Visiting Myanmar President Min Aung Hlaing made full use of his official five-day-long India tour to visit the holiest of Buddhist shrines when he visited Bodh Gaya in Bihar. On Saturday morning, his aircraft landed straight at the Gaya International Airport from Hanoi.

In about one-and-a-half hours, the President was paying his obeisance at the spot where the Buddha attained enlightenment in around 528 BC.

On May 7, during his first-ever official visit to India, Vietnamese President To Lam also offered his prayers at the Mahabodhi Temple.
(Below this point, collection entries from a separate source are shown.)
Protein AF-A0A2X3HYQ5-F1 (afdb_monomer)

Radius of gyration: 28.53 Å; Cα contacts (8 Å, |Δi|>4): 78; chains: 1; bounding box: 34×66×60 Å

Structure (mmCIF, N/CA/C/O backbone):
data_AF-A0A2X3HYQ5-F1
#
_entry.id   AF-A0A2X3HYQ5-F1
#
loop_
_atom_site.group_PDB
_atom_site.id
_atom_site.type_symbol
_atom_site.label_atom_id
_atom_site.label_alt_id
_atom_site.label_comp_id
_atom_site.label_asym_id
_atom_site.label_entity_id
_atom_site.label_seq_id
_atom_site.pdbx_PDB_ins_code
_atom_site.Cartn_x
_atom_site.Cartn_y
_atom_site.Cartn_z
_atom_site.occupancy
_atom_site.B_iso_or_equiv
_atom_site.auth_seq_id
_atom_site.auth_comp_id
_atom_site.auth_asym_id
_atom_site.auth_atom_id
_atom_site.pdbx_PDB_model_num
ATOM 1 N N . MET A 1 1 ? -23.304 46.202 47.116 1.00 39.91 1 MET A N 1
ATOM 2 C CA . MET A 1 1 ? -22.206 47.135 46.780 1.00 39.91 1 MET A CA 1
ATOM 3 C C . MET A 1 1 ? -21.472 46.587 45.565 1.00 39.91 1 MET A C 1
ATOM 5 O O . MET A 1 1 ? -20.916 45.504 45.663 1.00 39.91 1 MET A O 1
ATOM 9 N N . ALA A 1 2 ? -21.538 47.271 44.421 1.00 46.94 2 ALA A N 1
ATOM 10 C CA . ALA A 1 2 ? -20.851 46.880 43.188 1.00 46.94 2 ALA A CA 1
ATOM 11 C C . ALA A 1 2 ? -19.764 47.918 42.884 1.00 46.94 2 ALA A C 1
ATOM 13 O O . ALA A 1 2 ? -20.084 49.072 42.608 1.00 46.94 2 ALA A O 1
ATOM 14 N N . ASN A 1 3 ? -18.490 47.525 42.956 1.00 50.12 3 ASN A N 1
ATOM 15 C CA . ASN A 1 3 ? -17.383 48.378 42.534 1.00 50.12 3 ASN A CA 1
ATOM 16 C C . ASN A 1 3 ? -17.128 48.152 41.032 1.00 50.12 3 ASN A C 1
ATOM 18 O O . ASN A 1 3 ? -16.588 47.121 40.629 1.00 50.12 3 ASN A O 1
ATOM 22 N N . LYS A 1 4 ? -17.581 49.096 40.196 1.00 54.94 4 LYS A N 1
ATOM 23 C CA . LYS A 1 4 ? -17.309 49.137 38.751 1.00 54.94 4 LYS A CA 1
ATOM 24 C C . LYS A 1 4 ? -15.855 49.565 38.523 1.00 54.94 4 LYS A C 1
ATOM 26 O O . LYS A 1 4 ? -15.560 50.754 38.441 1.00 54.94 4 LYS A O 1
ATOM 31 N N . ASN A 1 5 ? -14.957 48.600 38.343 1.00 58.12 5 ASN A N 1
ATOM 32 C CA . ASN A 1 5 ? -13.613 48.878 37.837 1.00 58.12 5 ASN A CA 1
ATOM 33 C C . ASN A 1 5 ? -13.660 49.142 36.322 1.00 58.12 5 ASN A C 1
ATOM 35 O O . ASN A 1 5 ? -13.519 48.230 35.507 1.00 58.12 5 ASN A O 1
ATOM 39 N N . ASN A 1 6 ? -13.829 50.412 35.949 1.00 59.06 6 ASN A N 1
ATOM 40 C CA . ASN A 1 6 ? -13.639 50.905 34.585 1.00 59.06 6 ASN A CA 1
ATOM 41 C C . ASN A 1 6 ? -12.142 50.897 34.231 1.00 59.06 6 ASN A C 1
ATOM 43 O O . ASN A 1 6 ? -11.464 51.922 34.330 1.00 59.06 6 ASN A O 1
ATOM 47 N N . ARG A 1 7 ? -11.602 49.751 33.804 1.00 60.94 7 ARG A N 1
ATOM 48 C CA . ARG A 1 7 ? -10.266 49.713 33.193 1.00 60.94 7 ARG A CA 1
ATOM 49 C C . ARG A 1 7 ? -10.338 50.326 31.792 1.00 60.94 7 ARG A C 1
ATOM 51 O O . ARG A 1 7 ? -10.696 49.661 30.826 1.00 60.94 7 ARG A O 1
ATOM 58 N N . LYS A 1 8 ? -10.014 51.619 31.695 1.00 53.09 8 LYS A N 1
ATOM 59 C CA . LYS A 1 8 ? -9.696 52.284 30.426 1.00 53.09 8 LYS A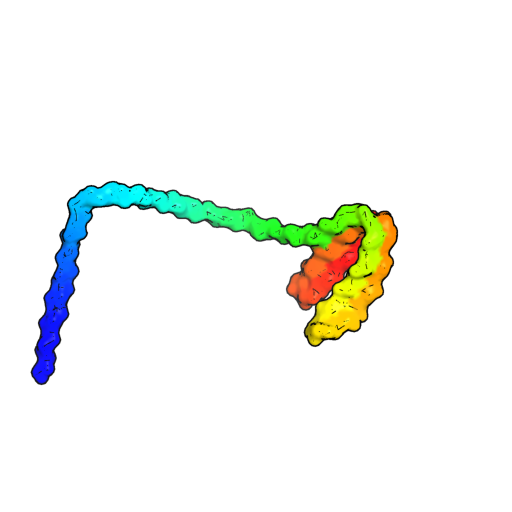 CA 1
ATOM 60 C C . LYS A 1 8 ? -8.406 51.666 29.883 1.00 53.09 8 LYS A C 1
ATOM 62 O O . LYS A 1 8 ? -7.346 51.865 30.467 1.00 53.09 8 LYS A O 1
ATOM 67 N N . PHE A 1 9 ? -8.489 50.926 28.781 1.00 58.97 9 PHE A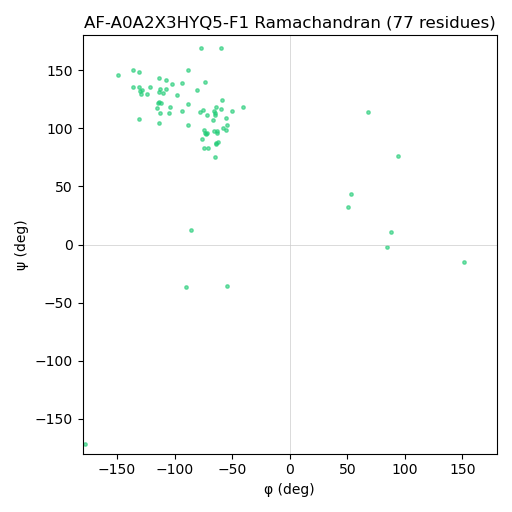 N 1
ATOM 68 C CA . PHE A 1 9 ? -7.302 50.489 28.051 1.00 58.97 9 PHE A CA 1
ATOM 69 C C . PHE A 1 9 ? -6.622 51.723 27.448 1.00 58.97 9 PHE A C 1
ATOM 71 O O . PHE A 1 9 ? -7.141 52.351 26.525 1.00 58.97 9 PHE A O 1
ATOM 78 N N . GLN A 1 10 ? -5.481 52.108 28.021 1.00 53.00 10 GLN A N 1
ATOM 79 C CA . GLN A 1 10 ? -4.602 53.126 27.457 1.00 53.00 10 GLN A CA 1
ATOM 80 C C . GLN A 1 10 ? -4.038 52.595 26.137 1.00 53.00 10 GLN A C 1
ATOM 82 O O . GLN A 1 10 ? -3.305 51.609 26.111 1.00 53.00 10 GLN A O 1
ATOM 87 N N . LYS A 1 11 ? -4.401 53.248 25.031 1.00 52.38 11 LYS A N 1
ATOM 88 C CA . LYS A 1 11 ? -3.832 53.000 23.706 1.00 52.38 11 LYS A CA 1
ATOM 89 C C . LYS A 1 11 ? -2.432 53.621 23.678 1.00 52.38 11 LYS A C 1
ATOM 91 O O . LYS A 1 11 ? -2.270 54.764 23.259 1.00 52.38 11 LYS A O 1
ATOM 96 N N . ASN A 1 12 ? -1.443 52.898 24.196 1.00 47.69 12 ASN A N 1
ATOM 97 C CA . ASN A 1 12 ? -0.052 53.335 24.166 1.00 47.69 12 ASN A CA 1
ATOM 98 C C . ASN A 1 12 ? 0.674 52.771 22.939 1.00 47.69 12 ASN A C 1
ATOM 100 O O . ASN A 1 12 ? 0.552 51.595 22.613 1.00 47.69 12 ASN A O 1
ATOM 104 N N . ASN A 1 13 ? 1.482 53.658 22.356 1.00 47.12 13 ASN A N 1
ATOM 105 C CA . ASN A 1 13 ? 2.626 53.425 21.472 1.00 47.12 13 ASN A CA 1
ATOM 106 C C . ASN A 1 13 ? 2.397 53.435 19.952 1.00 47.12 13 ASN A C 1
ATOM 108 O O . ASN A 1 13 ? 2.529 52.443 19.245 1.00 47.12 13 ASN A O 1
ATOM 112 N N . LYS A 1 14 ? 2.259 54.672 19.444 1.00 49.47 14 LYS A N 1
ATOM 113 C CA . LYS A 1 14 ? 3.118 55.182 18.356 1.00 49.47 14 LYS A CA 1
ATOM 114 C C . LYS A 1 14 ? 4.566 54.722 18.595 1.00 49.47 14 LYS A C 1
ATOM 116 O O . LYS A 1 14 ? 5.149 55.148 19.587 1.00 49.47 14 LYS A O 1
ATOM 121 N N . GLY A 1 15 ? 5.155 53.930 17.697 1.00 44.81 15 GLY A N 1
ATOM 122 C CA . GLY A 1 15 ? 6.620 53.831 17.646 1.00 44.81 15 GLY A CA 1
ATOM 123 C C . GLY A 1 15 ? 7.258 52.537 17.151 1.00 44.81 15 GLY A C 1
ATOM 124 O O . GLY A 1 15 ? 8.431 52.595 16.808 1.00 44.81 15 GLY A O 1
ATOM 125 N N . ASN A 1 16 ? 6.548 51.413 17.044 1.00 43.81 16 ASN A N 1
ATOM 126 C CA . ASN A 1 16 ? 7.150 50.194 16.500 1.00 43.81 16 ASN A CA 1
ATOM 127 C C . ASN A 1 16 ? 6.651 49.941 15.080 1.00 43.81 16 ASN A C 1
ATOM 129 O O . ASN A 1 16 ? 5.476 49.665 14.856 1.00 43.81 16 ASN A O 1
ATOM 133 N N . LYS A 1 17 ? 7.576 50.047 14.119 1.00 51.00 17 LYS A N 1
ATOM 134 C CA . LYS A 1 17 ? 7.470 49.410 12.804 1.00 51.00 17 LYS A CA 1
ATOM 135 C C . LYS A 1 17 ? 7.497 47.899 13.025 1.00 51.00 17 LYS A C 1
ATOM 137 O O . LYS A 1 17 ? 8.520 47.250 12.833 1.00 51.00 17 LYS A O 1
ATOM 142 N N . GLU A 1 18 ? 6.392 47.353 13.505 1.00 46.19 18 GLU A N 1
ATOM 143 C CA . GLU A 1 18 ? 6.137 45.930 13.371 1.00 46.19 18 GLU A CA 1
ATOM 144 C C . GLU A 1 18 ? 5.989 45.697 11.867 1.00 46.19 18 GLU A C 1
ATOM 146 O O . GLU A 1 18 ? 5.097 46.259 11.231 1.00 46.19 18 GLU A O 1
ATOM 151 N N . ASN A 1 19 ? 6.937 44.970 11.272 1.00 49.75 19 ASN A N 1
ATOM 152 C CA . ASN A 1 19 ? 6.781 44.434 9.926 1.00 49.75 19 ASN A CA 1
ATOM 153 C C . ASN A 1 19 ? 5.592 43.477 9.982 1.00 49.75 19 ASN A C 1
ATOM 155 O O . ASN A 1 19 ? 5.747 42.291 10.271 1.00 49.75 19 ASN A O 1
ATOM 159 N N . VAL A 1 20 ? 4.397 44.017 9.766 1.00 49.44 20 VAL A N 1
ATOM 160 C CA . VAL A 1 20 ? 3.204 43.229 9.501 1.00 49.44 20 VAL A CA 1
ATOM 161 C C . VAL A 1 20 ? 3.462 42.567 8.156 1.00 49.44 20 VAL A C 1
ATOM 163 O O . VAL A 1 20 ? 3.359 43.192 7.103 1.00 49.44 20 VAL A O 1
ATOM 166 N N . VAL A 1 21 ? 3.916 41.319 8.205 1.00 53.56 21 VAL A N 1
ATOM 167 C CA . VAL A 1 21 ? 3.966 40.461 7.030 1.00 53.56 21 VAL A CA 1
ATOM 168 C C . VAL A 1 21 ? 2.520 40.064 6.773 1.00 53.56 21 VAL A C 1
ATOM 170 O O . VAL A 1 21 ? 1.988 39.190 7.455 1.00 53.56 21 VAL A O 1
ATOM 173 N N . ASP A 1 22 ? 1.870 40.757 5.839 1.00 46.75 22 ASP A N 1
ATOM 174 C CA . ASP A 1 22 ? 0.601 40.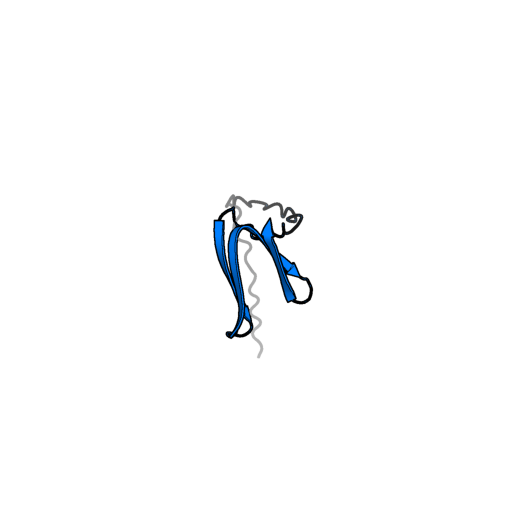310 5.273 1.00 46.75 22 ASP A CA 1
ATOM 175 C C . ASP A 1 22 ? 0.882 38.988 4.556 1.00 46.75 22 ASP A C 1
ATOM 177 O O . ASP A 1 22 ? 1.404 38.939 3.438 1.00 46.75 22 ASP A O 1
ATOM 181 N N . VAL A 1 23 ? 0.631 37.884 5.256 1.00 58.34 23 VAL A N 1
ATOM 182 C CA . VAL A 1 23 ? 0.682 36.558 4.656 1.00 58.34 23 VAL A CA 1
ATOM 183 C C . VAL A 1 23 ? -0.549 36.484 3.769 1.00 58.34 23 VAL A C 1
ATOM 185 O O . VAL A 1 23 ? -1.651 36.225 4.249 1.00 58.34 23 VAL A O 1
ATOM 188 N N . ASN A 1 24 ? -0.375 36.775 2.478 1.00 53.69 24 ASN A N 1
ATOM 189 C CA . ASN A 1 24 ? -1.401 36.516 1.480 1.00 53.69 24 ASN A CA 1
ATOM 190 C C . ASN A 1 24 ? -1.767 35.033 1.583 1.00 53.69 24 ASN A C 1
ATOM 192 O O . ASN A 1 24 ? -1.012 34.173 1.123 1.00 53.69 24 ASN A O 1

And New Delhi isn’t complaining.

Wracked by a civil war, Myanmar is central to India’s Act East policy (AEP). As opposed to the past policy of looking westwards especially Europe and US, India is doing all it can to further its AEP, which seeks to build closer economic, political, military and strategic ties with countries in Southeast Asia that are grouped under the Association of Southeast Asian Nations (ASEAN).

Six of the ASEAN’s 10 countries – Vietnam, Cambodia, Laos, Thailand, Myanmar and Singapore – are overwhelmingly Buddhist while Brunei, Malaysia, and Indonesia follow Islam while Christians are a majority in the Philippines.

In March 2018, after Vietnamese President Tran Dai Quang’s visit to the Buddhist holy spot, a big delegation led by Vietnam’s deputy defence minister Senior Lieutenant General Phan Van Giang visited Bodh Gaya. In December, a 19-member delegation led by General Ngo Minh also visited the place where Buddha attained nirvana.

In June 2018, about 160 Sri Lankan military personnel and their families from the army, air force and the navy were flown down in an Indian Air Force (IAF) C-17 transport aircraft to visit the Buddhist pilgrimage centre at Bodh Gaya. They were later flown back to Colombo in the same aircraft. Sri Lanka is also a Buddhist majority country.

But it is through Myanmar that two key projects—the Kaladan multi modal project and the India-Myanmar-Thailand (IMT) Trilateral Highway—are envisaged to be built.

Additionally, Myanmar is home to some of the richest reserves of rare earths—especially the ‘heavy’ ones like dysprosium and terbium that are crucial for making high-performance permanent magnets for electric vehicle (EV) motors, wind turbines, and defence technology. These are minerals that India needs in abundance for its fledging programme to build its own fighter jets.

Strategically, close collaboration with Myanmar helps maintain strategic space in a country where China is making deep inroads. Currently, most of these rare earth deposits are exported to China for processing.